Insectivorous plants and psychedelic rocks
One of the perks of being in the Corps is getting to find hidden gems and some of the most beautiful views Minnesota has to offer. Last week we were near Grand Marais up on the North Shore, hand pulling invasive/noxious plants. Some of the species we were focusing on included orange and yellow/orange hawkweed, oxeye daisy, and dandelions. We were hand pulling instead of spraying herbicide because we were right on the coast of Lake Superior and did not want runoff or herbicide going into the lake. We also wanted to be sure to not accidentally spray any of the native plant species. Butterwort Cliffs Scientific and Nature Area (SNA) is a site without maintained trails and has a rocky coastline with some concerned species and an interesting geological structure.

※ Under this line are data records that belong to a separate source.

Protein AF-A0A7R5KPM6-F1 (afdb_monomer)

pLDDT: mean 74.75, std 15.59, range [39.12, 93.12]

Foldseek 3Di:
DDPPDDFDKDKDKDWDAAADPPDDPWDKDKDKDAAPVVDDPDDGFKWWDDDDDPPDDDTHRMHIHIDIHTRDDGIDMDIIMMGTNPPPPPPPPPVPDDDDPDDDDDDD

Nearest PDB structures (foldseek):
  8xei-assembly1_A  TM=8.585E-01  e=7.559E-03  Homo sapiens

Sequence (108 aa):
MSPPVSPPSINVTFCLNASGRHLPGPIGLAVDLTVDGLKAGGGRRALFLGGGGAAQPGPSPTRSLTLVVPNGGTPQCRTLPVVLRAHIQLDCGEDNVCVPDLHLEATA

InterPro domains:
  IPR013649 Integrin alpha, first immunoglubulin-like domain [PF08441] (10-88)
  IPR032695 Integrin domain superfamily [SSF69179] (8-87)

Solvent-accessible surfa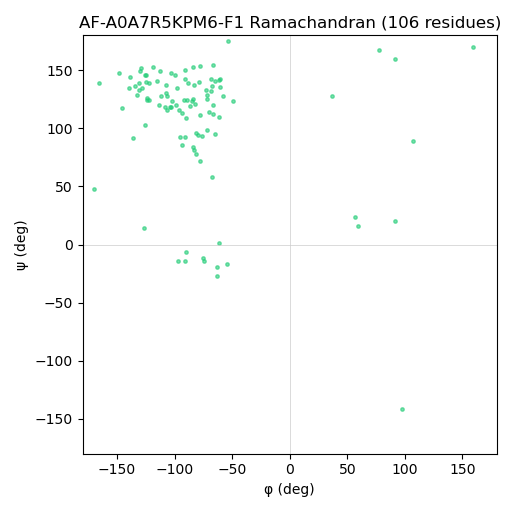ce area (backbone atoms only — not comparable to full-atom values): 7179 Å² total; per-residue (Å²): 134,82,78,84,77,76,66,58,70,48,75,50,70,51,69,45,73,47,68,55,100,84,55,68,66,70,40,79,43,82,43,80,46,63,51,63,70,88,54,83,91,58,87,77,39,40,26,37,51,74,89,67,65,98,85,59,95,57,71,32,44,58,49,59,48,79,44,78,27,46,57,45,82,75,58,48,70,50,74,44,49,29,36,39,61,75,82,74,80,67,92,38,56,102,79,69,63,76,78,79,87,78,85,82,85,84,87,132

Structure (mmCIF, N/CA/C/O backbone):
data_AF-A0A7R5KPM6-F1
#
_entry.id   AF-A0A7R5KPM6-F1
#
loop_
_atom_site.group_PDB
_atom_site.id
_atom_site.type_symbol
_atom_site.label_atom_id
_atom_site.label_alt_id
_atom_site.label_comp_id
_atom_site.label_asym_id
_atom_site.label_entity_id
_atom_site.label_seq_id
_atom_site.pdbx_PDB_ins_code
_atom_site.Cartn_x
_atom_site.Cartn_y
_atom_site.Cartn_z
_atom_site.occupancy
_atom_site.B_iso_or_equiv
_atom_site.auth_seq_id
_atom_site.auth_comp_id
_atom_site.auth_asym_id
_atom_site.auth_atom_id
_atom_site.pdbx_PDB_model_num
ATOM 1 N N . MET A 1 1 ? 23.446 -14.787 -22.854 1.00 39.12 1 MET A N 1
ATOM 2 C CA . MET A 1 1 ? 22.277 -15.125 -22.013 1.00 39.12 1 MET A CA 1
ATOM 3 C C . MET A 1 1 ? 22.185 -14.055 -20.935 1.00 39.12 1 MET A C 1
ATOM 5 O O . MET A 1 1 ? 22.907 -14.137 -19.951 1.00 39.12 1 MET A O 1
ATOM 9 N N . SER A 1 2 ? 21.433 -12.980 -21.178 1.00 43.56 2 SER A N 1
ATOM 10 C CA . SER A 1 2 ? 21.314 -11.876 -20.217 1.00 43.56 2 SER A CA 1
ATOM 11 C C . SER A 1 2 ? 20.568 -12.360 -18.969 1.00 43.56 2 SER A C 1
ATOM 13 O O . SER A 1 2 ? 19.584 -13.092 -19.120 1.00 43.56 2 SER A O 1
ATOM 15 N N . PRO A 1 3 ? 21.017 -12.020 -17.747 1.00 45.34 3 PRO A N 1
ATOM 16 C CA . PRO A 1 3 ? 20.293 -12.399 -16.543 1.00 45.34 3 PRO A CA 1
ATOM 17 C C . PRO A 1 3 ? 18.893 -11.768 -16.579 1.00 45.34 3 PRO A C 1
ATOM 19 O O . PRO A 1 3 ? 18.751 -10.635 -17.047 1.00 45.34 3 PRO A O 1
ATOM 22 N N . PRO A 1 4 ? 17.850 -12.470 -16.106 1.00 54.22 4 PRO A N 1
ATOM 23 C CA . PRO A 1 4 ? 16.524 -11.883 -16.005 1.00 54.22 4 PRO A CA 1
ATOM 24 C C . PRO A 1 4 ? 16.598 -10.695 -15.042 1.00 54.22 4 PRO A C 1
ATOM 26 O O . PRO A 1 4 ? 16.793 -10.865 -13.838 1.00 54.22 4 PRO A O 1
ATOM 29 N N . VAL A 1 5 ? 16.476 -9.481 -15.577 1.00 59.41 5 VAL A N 1
ATOM 30 C CA . VAL A 1 5 ? 16.368 -8.272 -14.761 1.00 59.41 5 VAL A CA 1
ATOM 31 C C . VAL A 1 5 ? 15.039 -8.366 -14.023 1.00 59.41 5 VAL A C 1
ATOM 33 O O . VAL A 1 5 ? 13.973 -8.348 -14.640 1.00 59.41 5 VAL A O 1
ATOM 36 N N . SER A 1 6 ? 15.099 -8.528 -12.700 1.00 64.38 6 SER A N 1
ATOM 37 C CA . SER A 1 6 ? 13.900 -8.505 -11.864 1.00 64.38 6 SER A CA 1
ATOM 38 C C . SER A 1 6 ? 13.191 -7.163 -12.067 1.00 64.38 6 SER A C 1
ATOM 40 O O . SER A 1 6 ? 13.842 -6.122 -11.932 1.00 64.38 6 SER A O 1
ATOM 42 N N . PRO A 1 7 ? 11.883 -7.146 -12.379 1.00 72.69 7 PRO A N 1
ATOM 43 C CA . PRO A 1 7 ? 11.171 -5.893 -12.556 1.00 72.69 7 PRO A CA 1
ATOM 44 C C . PRO A 1 7 ? 11.205 -5.090 -11.248 1.00 72.69 7 PRO A C 1
ATOM 46 O O . PRO A 1 7 ? 11.091 -5.679 -10.166 1.00 72.69 7 PRO A O 1
ATOM 49 N N . PRO A 1 8 ? 11.354 -3.757 -11.317 1.00 80.19 8 PRO A N 1
ATOM 50 C CA . PRO A 1 8 ? 11.313 -2.920 -10.128 1.00 80.19 8 PRO A CA 1
ATOM 51 C C . PRO A 1 8 ? 9.953 -3.056 -9.433 1.00 80.19 8 PRO A C 1
ATOM 53 O O . PRO A 1 8 ? 8.902 -3.035 -10.079 1.00 80.19 8 PRO A O 1
ATOM 56 N N . SER A 1 9 ? 9.974 -3.198 -8.108 1.00 84.50 9 SER A N 1
ATOM 57 C CA . SER A 1 9 ? 8.780 -3.363 -7.276 1.00 84.50 9 SER A CA 1
ATOM 58 C C . SER A 1 9 ? 8.722 -2.320 -6.166 1.00 84.50 9 SER A C 1
ATOM 60 O O . SER A 1 9 ? 9.733 -2.042 -5.523 1.00 84.50 9 SER A O 1
ATOM 62 N N . ILE A 1 10 ? 7.529 -1.797 -5.902 1.00 87.62 10 ILE A N 1
ATOM 63 C CA . ILE A 1 10 ? 7.228 -0.902 -4.783 1.00 87.62 10 ILE A CA 1
ATOM 64 C C . ILE A 1 10 ? 6.192 -1.546 -3.864 1.00 87.62 10 ILE A C 1
ATOM 66 O O . ILE A 1 10 ? 5.353 -2.327 -4.306 1.00 87.62 10 ILE A O 1
ATOM 70 N N . ASN A 1 11 ? 6.221 -1.184 -2.586 1.00 88.81 11 ASN A N 1
ATOM 71 C CA . ASN A 1 11 ? 5.229 -1.629 -1.616 1.00 88.81 11 ASN A CA 1
ATOM 72 C C . ASN A 1 11 ? 4.252 -0.495 -1.331 1.00 88.81 11 ASN A C 1
ATOM 74 O O . ASN A 1 11 ? 4.639 0.554 -0.819 1.00 88.81 11 ASN A O 1
ATOM 78 N N . VAL A 1 12 ? 2.981 -0.716 -1.647 1.00 88.81 12 VAL A N 1
ATOM 79 C CA . VAL A 1 12 ? 1.910 0.235 -1.353 1.00 88.81 12 VAL A CA 1
ATOM 80 C C . VAL A 1 12 ? 1.251 -0.181 -0.051 1.00 88.81 12 VAL A C 1
ATOM 82 O O . VAL A 1 12 ? 0.652 -1.252 0.028 1.00 88.81 12 VAL A O 1
ATOM 85 N N . THR A 1 13 ? 1.352 0.670 0.967 1.00 91.50 13 THR A N 1
ATOM 86 C CA . THR A 1 13 ? 0.687 0.460 2.255 1.00 91.50 13 THR A CA 1
ATOM 87 C C . THR A 1 13 ? -0.473 1.428 2.402 1.00 91.50 13 THR A C 1
ATOM 89 O O . THR A 1 13 ? -0.306 2.631 2.221 1.00 91.50 13 THR A O 1
ATOM 92 N N . PHE A 1 14 ? -1.639 0.910 2.766 1.00 91.25 14 PHE A N 1
ATOM 93 C CA . PHE A 1 14 ? -2.805 1.712 3.113 1.00 91.25 14 PHE A CA 1
ATOM 94 C C . PHE A 1 14 ? -3.374 1.240 4.445 1.00 91.25 14 PHE A C 1
ATOM 96 O O . PHE A 1 14 ? -3.265 0.064 4.795 1.00 91.25 14 PHE A O 1
ATOM 103 N N . CYS A 1 15 ? -3.966 2.165 5.191 1.00 93.12 15 CYS A N 1
ATOM 104 C CA . CYS A 1 15 ? -4.501 1.921 6.521 1.00 93.12 15 CYS A CA 1
ATOM 105 C C . CYS A 1 15 ? -5.944 2.413 6.589 1.00 93.12 15 CYS A C 1
ATOM 107 O O . CYS A 1 15 ? -6.239 3.516 6.132 1.00 93.12 15 CYS A O 1
ATOM 109 N N . LEU A 1 16 ? -6.834 1.604 7.159 1.00 92.69 16 LEU A N 1
ATOM 110 C CA . LEU A 1 16 ? -8.256 1.915 7.282 1.00 92.69 16 LEU A CA 1
ATOM 111 C C . LEU A 1 16 ? -8.691 1.891 8.741 1.00 92.69 16 LEU A C 1
ATOM 113 O O . LEU A 1 16 ? -8.313 1.003 9.501 1.00 92.69 16 LEU A O 1
ATOM 117 N N . ASN A 1 17 ? -9.520 2.858 9.113 1.00 91.38 17 ASN A N 1
ATOM 118 C CA . ASN A 1 17 ? -10.190 2.926 10.403 1.00 91.38 17 ASN A CA 1
ATOM 119 C C . ASN A 1 17 ? -11.654 3.282 10.154 1.00 91.38 17 ASN A C 1
ATOM 121 O O . ASN A 1 17 ? -11.938 4.163 9.342 1.00 91.38 17 ASN A O 1
ATOM 125 N N . ALA A 1 18 ? -12.566 2.608 10.844 1.00 89.25 18 ALA A N 1
ATOM 126 C CA . ALA A 1 18 ? -13.982 2.921 10.811 1.00 89.25 18 ALA A CA 1
ATOM 127 C C . ALA A 1 18 ? -14.496 3.008 12.245 1.00 89.25 18 ALA A C 1
ATOM 129 O O . ALA A 1 18 ? -14.221 2.133 13.062 1.00 89.25 18 ALA A O 1
ATOM 130 N N . SER A 1 19 ? -15.250 4.058 12.552 1.00 90.12 19 SER A N 1
ATOM 131 C CA . SER A 1 19 ? -15.882 4.217 13.856 1.00 90.12 19 SER A CA 1
ATOM 132 C C . SER A 1 19 ? -17.303 4.747 13.711 1.00 90.12 19 SER A C 1
ATOM 134 O O . SER A 1 19 ? -17.605 5.547 12.826 1.00 90.12 19 SER A O 1
ATOM 136 N N . GLY A 1 20 ? -18.201 4.283 14.573 1.00 88.50 20 GLY A N 1
ATOM 137 C CA . GLY A 1 20 ? -19.592 4.708 14.565 1.00 88.50 20 GLY A CA 1
ATOM 138 C C . GLY A 1 20 ? -20.315 4.312 15.842 1.00 88.50 20 GLY A C 1
ATOM 139 O O . GLY A 1 20 ? -20.159 3.205 16.350 1.00 88.50 20 GLY A O 1
ATOM 140 N N . ARG A 1 21 ? -21.151 5.222 16.352 1.00 87.88 21 ARG A N 1
ATOM 141 C CA . ARG A 1 21 ? -21.867 5.060 17.632 1.00 87.88 21 ARG A CA 1
ATOM 142 C C . ARG A 1 21 ? -22.864 3.890 17.648 1.00 87.88 21 ARG A C 1
ATOM 144 O O . ARG A 1 21 ? -23.217 3.426 18.721 1.00 87.88 21 ARG A O 1
ATOM 151 N N . HIS A 1 22 ? -23.280 3.412 16.475 1.00 87.19 22 HIS A N 1
ATOM 152 C CA . HIS A 1 22 ? -24.230 2.305 16.302 1.00 87.19 22 HIS A CA 1
ATOM 153 C C . HIS A 1 22 ? -23.693 1.192 15.395 1.00 87.19 22 HIS A C 1
ATOM 155 O O . HIS A 1 22 ? -24.459 0.359 14.918 1.00 87.19 22 HIS A O 1
ATOM 161 N N . LEU A 1 23 ? -22.390 1.192 15.109 1.00 80.50 23 LEU A N 1
ATOM 162 C CA . LEU A 1 23 ? -21.798 0.120 14.322 1.00 80.50 23 LEU A CA 1
ATOM 163 C C . LEU A 1 23 ? -21.460 -1.048 15.259 1.00 80.50 23 LEU A C 1
ATOM 16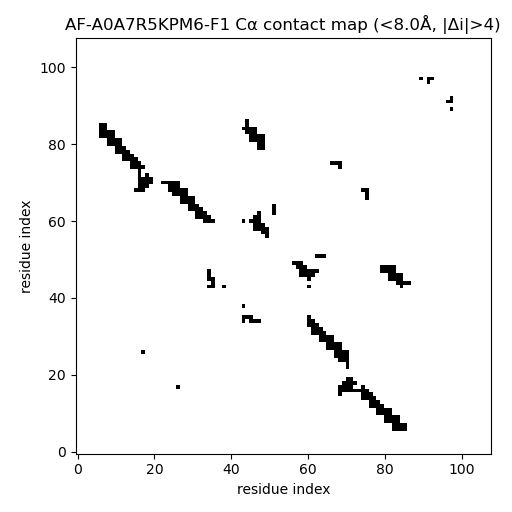5 O O . LEU A 1 23 ? -20.756 -0.851 16.251 1.00 80.50 23 LEU A O 1
ATOM 169 N N . PRO A 1 24 ? -21.939 -2.271 14.999 1.00 81.19 24 PRO A N 1
ATOM 170 C CA . PRO A 1 24 ? -21.401 -3.433 15.688 1.00 81.19 24 PRO A CA 1
ATOM 171 C C . PRO A 1 24 ? -19.930 -3.611 15.273 1.00 81.19 24 PRO A C 1
ATOM 173 O O . PRO A 1 24 ? -19.572 -3.385 14.118 1.00 81.19 24 PRO A O 1
ATOM 176 N N . GLY A 1 25 ? -19.052 -3.976 16.206 1.00 79.62 25 GLY A N 1
ATOM 177 C CA . GLY A 1 25 ? -17.716 -4.463 15.841 1.00 79.62 25 GLY A CA 1
ATOM 178 C C . GLY A 1 25 ? -17.778 -5.962 15.523 1.00 79.62 25 GLY A C 1
ATOM 179 O O . GLY A 1 25 ? -18.621 -6.637 16.115 1.00 79.62 25 GLY A O 1
ATOM 180 N N . PRO A 1 26 ? -16.896 -6.536 14.680 1.00 85.25 26 PRO A N 1
ATOM 181 C CA . PRO A 1 26 ? -15.965 -5.955 13.699 1.00 85.25 26 PRO A CA 1
ATOM 182 C C . PRO A 1 26 ? -16.653 -5.527 12.387 1.00 85.25 26 PRO A C 1
ATOM 184 O O . PRO A 1 26 ? -17.656 -6.113 11.986 1.00 85.25 26 PRO A O 1
ATOM 187 N N . ILE A 1 27 ? -16.078 -4.554 11.676 1.00 90.62 27 ILE A N 1
ATOM 188 C CA . ILE A 1 27 ? -16.638 -3.988 10.439 1.00 90.62 27 ILE A CA 1
ATOM 189 C C . ILE A 1 27 ? -15.884 -4.543 9.224 1.00 90.62 27 ILE A C 1
ATOM 191 O O . ILE A 1 27 ? -14.683 -4.316 9.072 1.00 90.62 27 ILE A O 1
ATOM 195 N N . GLY A 1 28 ? -16.598 -5.249 8.343 1.00 89.19 28 GLY A N 1
ATOM 196 C CA . GLY A 1 28 ? -16.078 -5.722 7.058 1.00 89.19 28 GLY A CA 1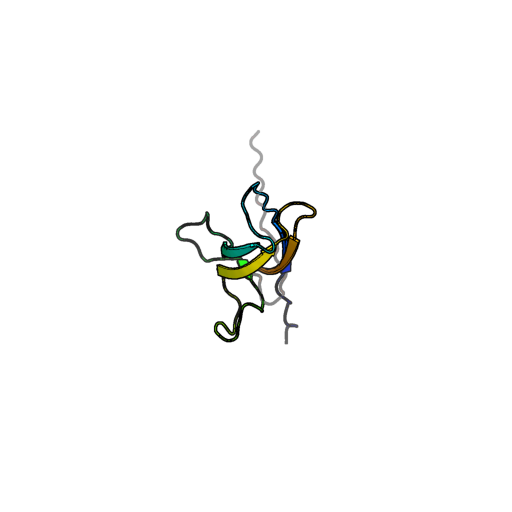
ATOM 197 C C . GLY A 1 28 ? -16.135 -4.633 5.982 1.00 89.19 28 GLY A C 1
ATOM 198 O O . GLY A 1 28 ? -17.213 -4.145 5.656 1.00 89.19 28 GLY A O 1
ATOM 199 N N . LEU A 1 29 ? -14.990 -4.269 5.410 1.00 89.38 29 LEU A N 1
ATOM 200 C CA . LEU A 1 29 ? -14.842 -3.282 4.342 1.00 89.38 29 LEU A CA 1
ATOM 201 C C . LEU A 1 29 ? -14.368 -3.975 3.063 1.00 89.38 29 LEU A C 1
ATOM 203 O O . LEU A 1 29 ? -13.289 -4.566 3.042 1.00 89.38 29 LEU A O 1
ATOM 207 N N . ALA A 1 30 ? -15.158 -3.892 1.994 1.00 91.06 30 ALA A N 1
ATOM 208 C CA . ALA A 1 30 ? -14.723 -4.277 0.655 1.00 91.06 30 ALA A CA 1
ATOM 209 C C . ALA A 1 30 ? -14.002 -3.091 0.008 1.00 91.06 30 ALA A C 1
ATOM 211 O O . ALA A 1 30 ? -14.548 -1.991 -0.067 1.00 91.06 30 ALA A O 1
ATOM 212 N N . VAL A 1 31 ? -12.761 -3.304 -0.413 1.00 90.00 31 VAL A N 1
ATOM 213 C CA . VAL A 1 31 ? -11.884 -2.260 -0.935 1.00 90.00 31 VAL A CA 1
ATOM 214 C C . VAL A 1 31 ? -11.416 -2.672 -2.320 1.00 90.00 31 VAL A C 1
ATOM 216 O O . VAL A 1 31 ? -10.855 -3.753 -2.491 1.00 90.00 31 VAL A O 1
ATOM 219 N N . ASP A 1 32 ? -11.618 -1.788 -3.289 1.00 89.62 32 ASP A N 1
ATOM 220 C CA . ASP A 1 32 ? -11.120 -1.934 -4.650 1.00 89.62 32 ASP A CA 1
ATOM 221 C C . ASP A 1 32 ? -9.993 -0.937 -4.893 1.00 89.62 32 ASP A C 1
ATOM 223 O O . ASP A 1 32 ? -10.171 0.279 -4.827 1.00 89.62 32 ASP A O 1
ATOM 227 N N . LEU A 1 33 ? -8.806 -1.459 -5.175 1.00 87.44 33 LEU A N 1
ATOM 228 C CA . LEU A 1 33 ? -7.609 -0.677 -5.446 1.00 87.44 33 LEU A CA 1
ATOM 229 C C . LEU A 1 33 ? -7.279 -0.751 -6.927 1.00 87.44 33 LEU A C 1
ATOM 231 O O . LEU A 1 33 ? -7.305 -1.825 -7.519 1.00 87.44 33 LEU A O 1
ATOM 235 N N . THR A 1 34 ? -6.910 0.379 -7.520 1.00 87.81 34 THR A N 1
ATOM 236 C CA . THR A 1 34 ? -6.450 0.446 -8.910 1.00 87.81 34 THR A CA 1
ATOM 237 C C . THR A 1 34 ? -5.180 1.279 -8.982 1.00 87.81 34 THR A C 1
ATOM 239 O O . THR A 1 34 ? -5.142 2.401 -8.482 1.00 87.81 34 THR A O 1
ATOM 242 N N . VAL A 1 35 ? -4.142 0.740 -9.615 1.00 86.06 35 VAL A N 1
ATOM 243 C CA . VAL A 1 35 ? -2.913 1.482 -9.933 1.00 86.06 35 VAL A CA 1
ATOM 244 C C . VAL A 1 35 ? -3.020 2.116 -11.319 1.00 86.06 35 VAL A C 1
ATOM 246 O O . VAL A 1 35 ? -3.724 1.607 -12.189 1.00 86.06 35 VAL A O 1
ATOM 249 N N . ASP A 1 36 ? -2.347 3.253 -11.519 1.00 81.44 36 ASP A N 1
ATOM 250 C CA . ASP A 1 36 ? -2.416 4.056 -12.754 1.00 81.44 36 ASP A CA 1
ATOM 251 C C . ASP A 1 36 ? -3.846 4.506 -13.156 1.00 81.44 36 ASP A C 1
ATOM 253 O O . ASP A 1 36 ? -4.102 4.812 -14.320 1.00 81.44 36 ASP A O 1
ATOM 257 N N . GLY A 1 37 ? -4.794 4.596 -12.211 1.00 74.56 37 GLY A N 1
ATOM 258 C CA . GLY A 1 37 ? -6.210 4.884 -12.503 1.00 74.56 37 GLY A CA 1
ATOM 259 C C . GLY A 1 37 ? -6.490 6.257 -13.136 1.00 74.56 37 GLY A C 1
ATOM 260 O O . GLY A 1 37 ? -7.438 6.394 -13.903 1.00 74.56 37 GLY A O 1
ATOM 261 N N . LEU A 1 38 ? -5.640 7.258 -12.876 1.00 68.00 38 LEU A N 1
ATOM 262 C CA . LEU A 1 38 ? -5.749 8.595 -13.482 1.00 68.00 38 LEU A CA 1
ATOM 263 C C . LEU A 1 38 ? -5.293 8.630 -14.950 1.00 68.00 38 LEU A C 1
ATOM 265 O O . LEU A 1 38 ? -5.525 9.617 -15.647 1.00 68.00 38 LEU A O 1
ATOM 269 N N . LYS A 1 39 ? -4.642 7.570 -15.446 1.00 62.44 39 LYS A N 1
ATOM 270 C CA . LYS A 1 39 ? -4.185 7.489 -16.833 1.00 62.44 39 LYS A CA 1
ATOM 271 C C . LYS A 1 39 ? -5.236 6.788 -17.693 1.00 62.44 39 LYS A C 1
ATOM 273 O O . LYS A 1 39 ? -5.156 5.590 -17.953 1.00 62.44 39 LYS A O 1
ATOM 278 N N . ALA A 1 40 ? -6.203 7.559 -18.183 1.00 49.72 40 ALA A N 1
ATOM 279 C CA . ALA A 1 40 ? -7.111 7.106 -19.231 1.00 49.72 40 ALA A CA 1
ATOM 280 C C . ALA A 1 40 ? -6.345 6.988 -20.566 1.00 49.72 40 ALA A C 1
ATOM 282 O O . ALA A 1 40 ? -5.859 7.982 -21.098 1.00 49.72 40 ALA A O 1
ATOM 283 N N . GLY A 1 41 ? -6.198 5.770 -21.098 1.00 53.44 41 GLY A N 1
ATOM 284 C CA . GLY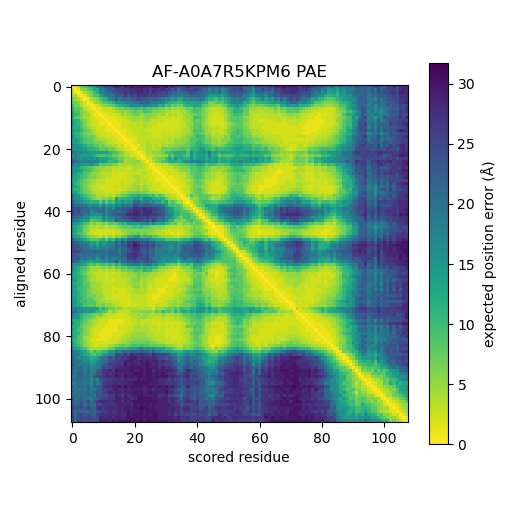 A 1 41 ? -5.746 5.557 -22.483 1.00 53.44 41 GLY A CA 1
ATOM 285 C C . GLY A 1 41 ? -4.239 5.391 -22.725 1.00 53.44 41 GLY A C 1
ATOM 286 O O . GLY A 1 41 ? -3.793 5.557 -23.854 1.00 53.44 41 GLY A O 1
ATOM 287 N N . GLY A 1 42 ? -3.433 5.037 -21.717 1.00 56.66 42 GLY A N 1
ATOM 288 C CA . GLY A 1 42 ? -2.038 4.615 -21.925 1.00 56.66 42 GLY A CA 1
ATOM 289 C C . GLY A 1 42 ? -1.730 3.290 -21.231 1.00 56.66 42 GLY A C 1
ATOM 290 O O . GLY A 1 42 ? -2.355 2.971 -20.222 1.00 56.66 42 GLY A O 1
ATOM 291 N N . GLY A 1 43 ? -0.778 2.520 -21.770 1.00 60.59 43 GLY A N 1
ATOM 292 C CA . GLY A 1 43 ? -0.389 1.214 -21.227 1.00 60.59 43 GLY A CA 1
ATOM 293 C C . GLY A 1 43 ? -0.127 1.281 -19.721 1.00 60.59 43 GLY A C 1
ATOM 294 O O . GLY A 1 43 ? 0.669 2.102 -19.268 1.00 60.59 43 GLY A O 1
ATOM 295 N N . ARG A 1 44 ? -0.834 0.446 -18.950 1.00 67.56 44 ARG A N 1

On this 43 acre strip you’ll find peregrine falcons nesting on the cliff side. As we looked out at Lake Superior from the cliff, the morning fog made everything misty and all we could hear were the waves crashing into the rocks. It was one of the most beautiful scenes I’ve gotten to see so far this summer. The main interests of this SNA are two unique and rare arctic alpine plants: alpine butterwort and Hudson bay eyebright. Butterwort is an insectivorous plant that has small colonies growing on delicate moss beds. It is a small green plant with sticky leaves which insects land on and get trapped. You will also find thomsonite, which is a rare mineral you’ll see embedded in the cliff side. The thomsonite found in Minnesota has a variety of colors and hues. I found varieties of pink, red, orange, and green spots. The clusters of thomsonite I found were generally smaller than a quarter. If you go to Butterwort Cliffs SNA make sure you do not take anything from the coast! Leave plants, animals, rocks, and other natural elements.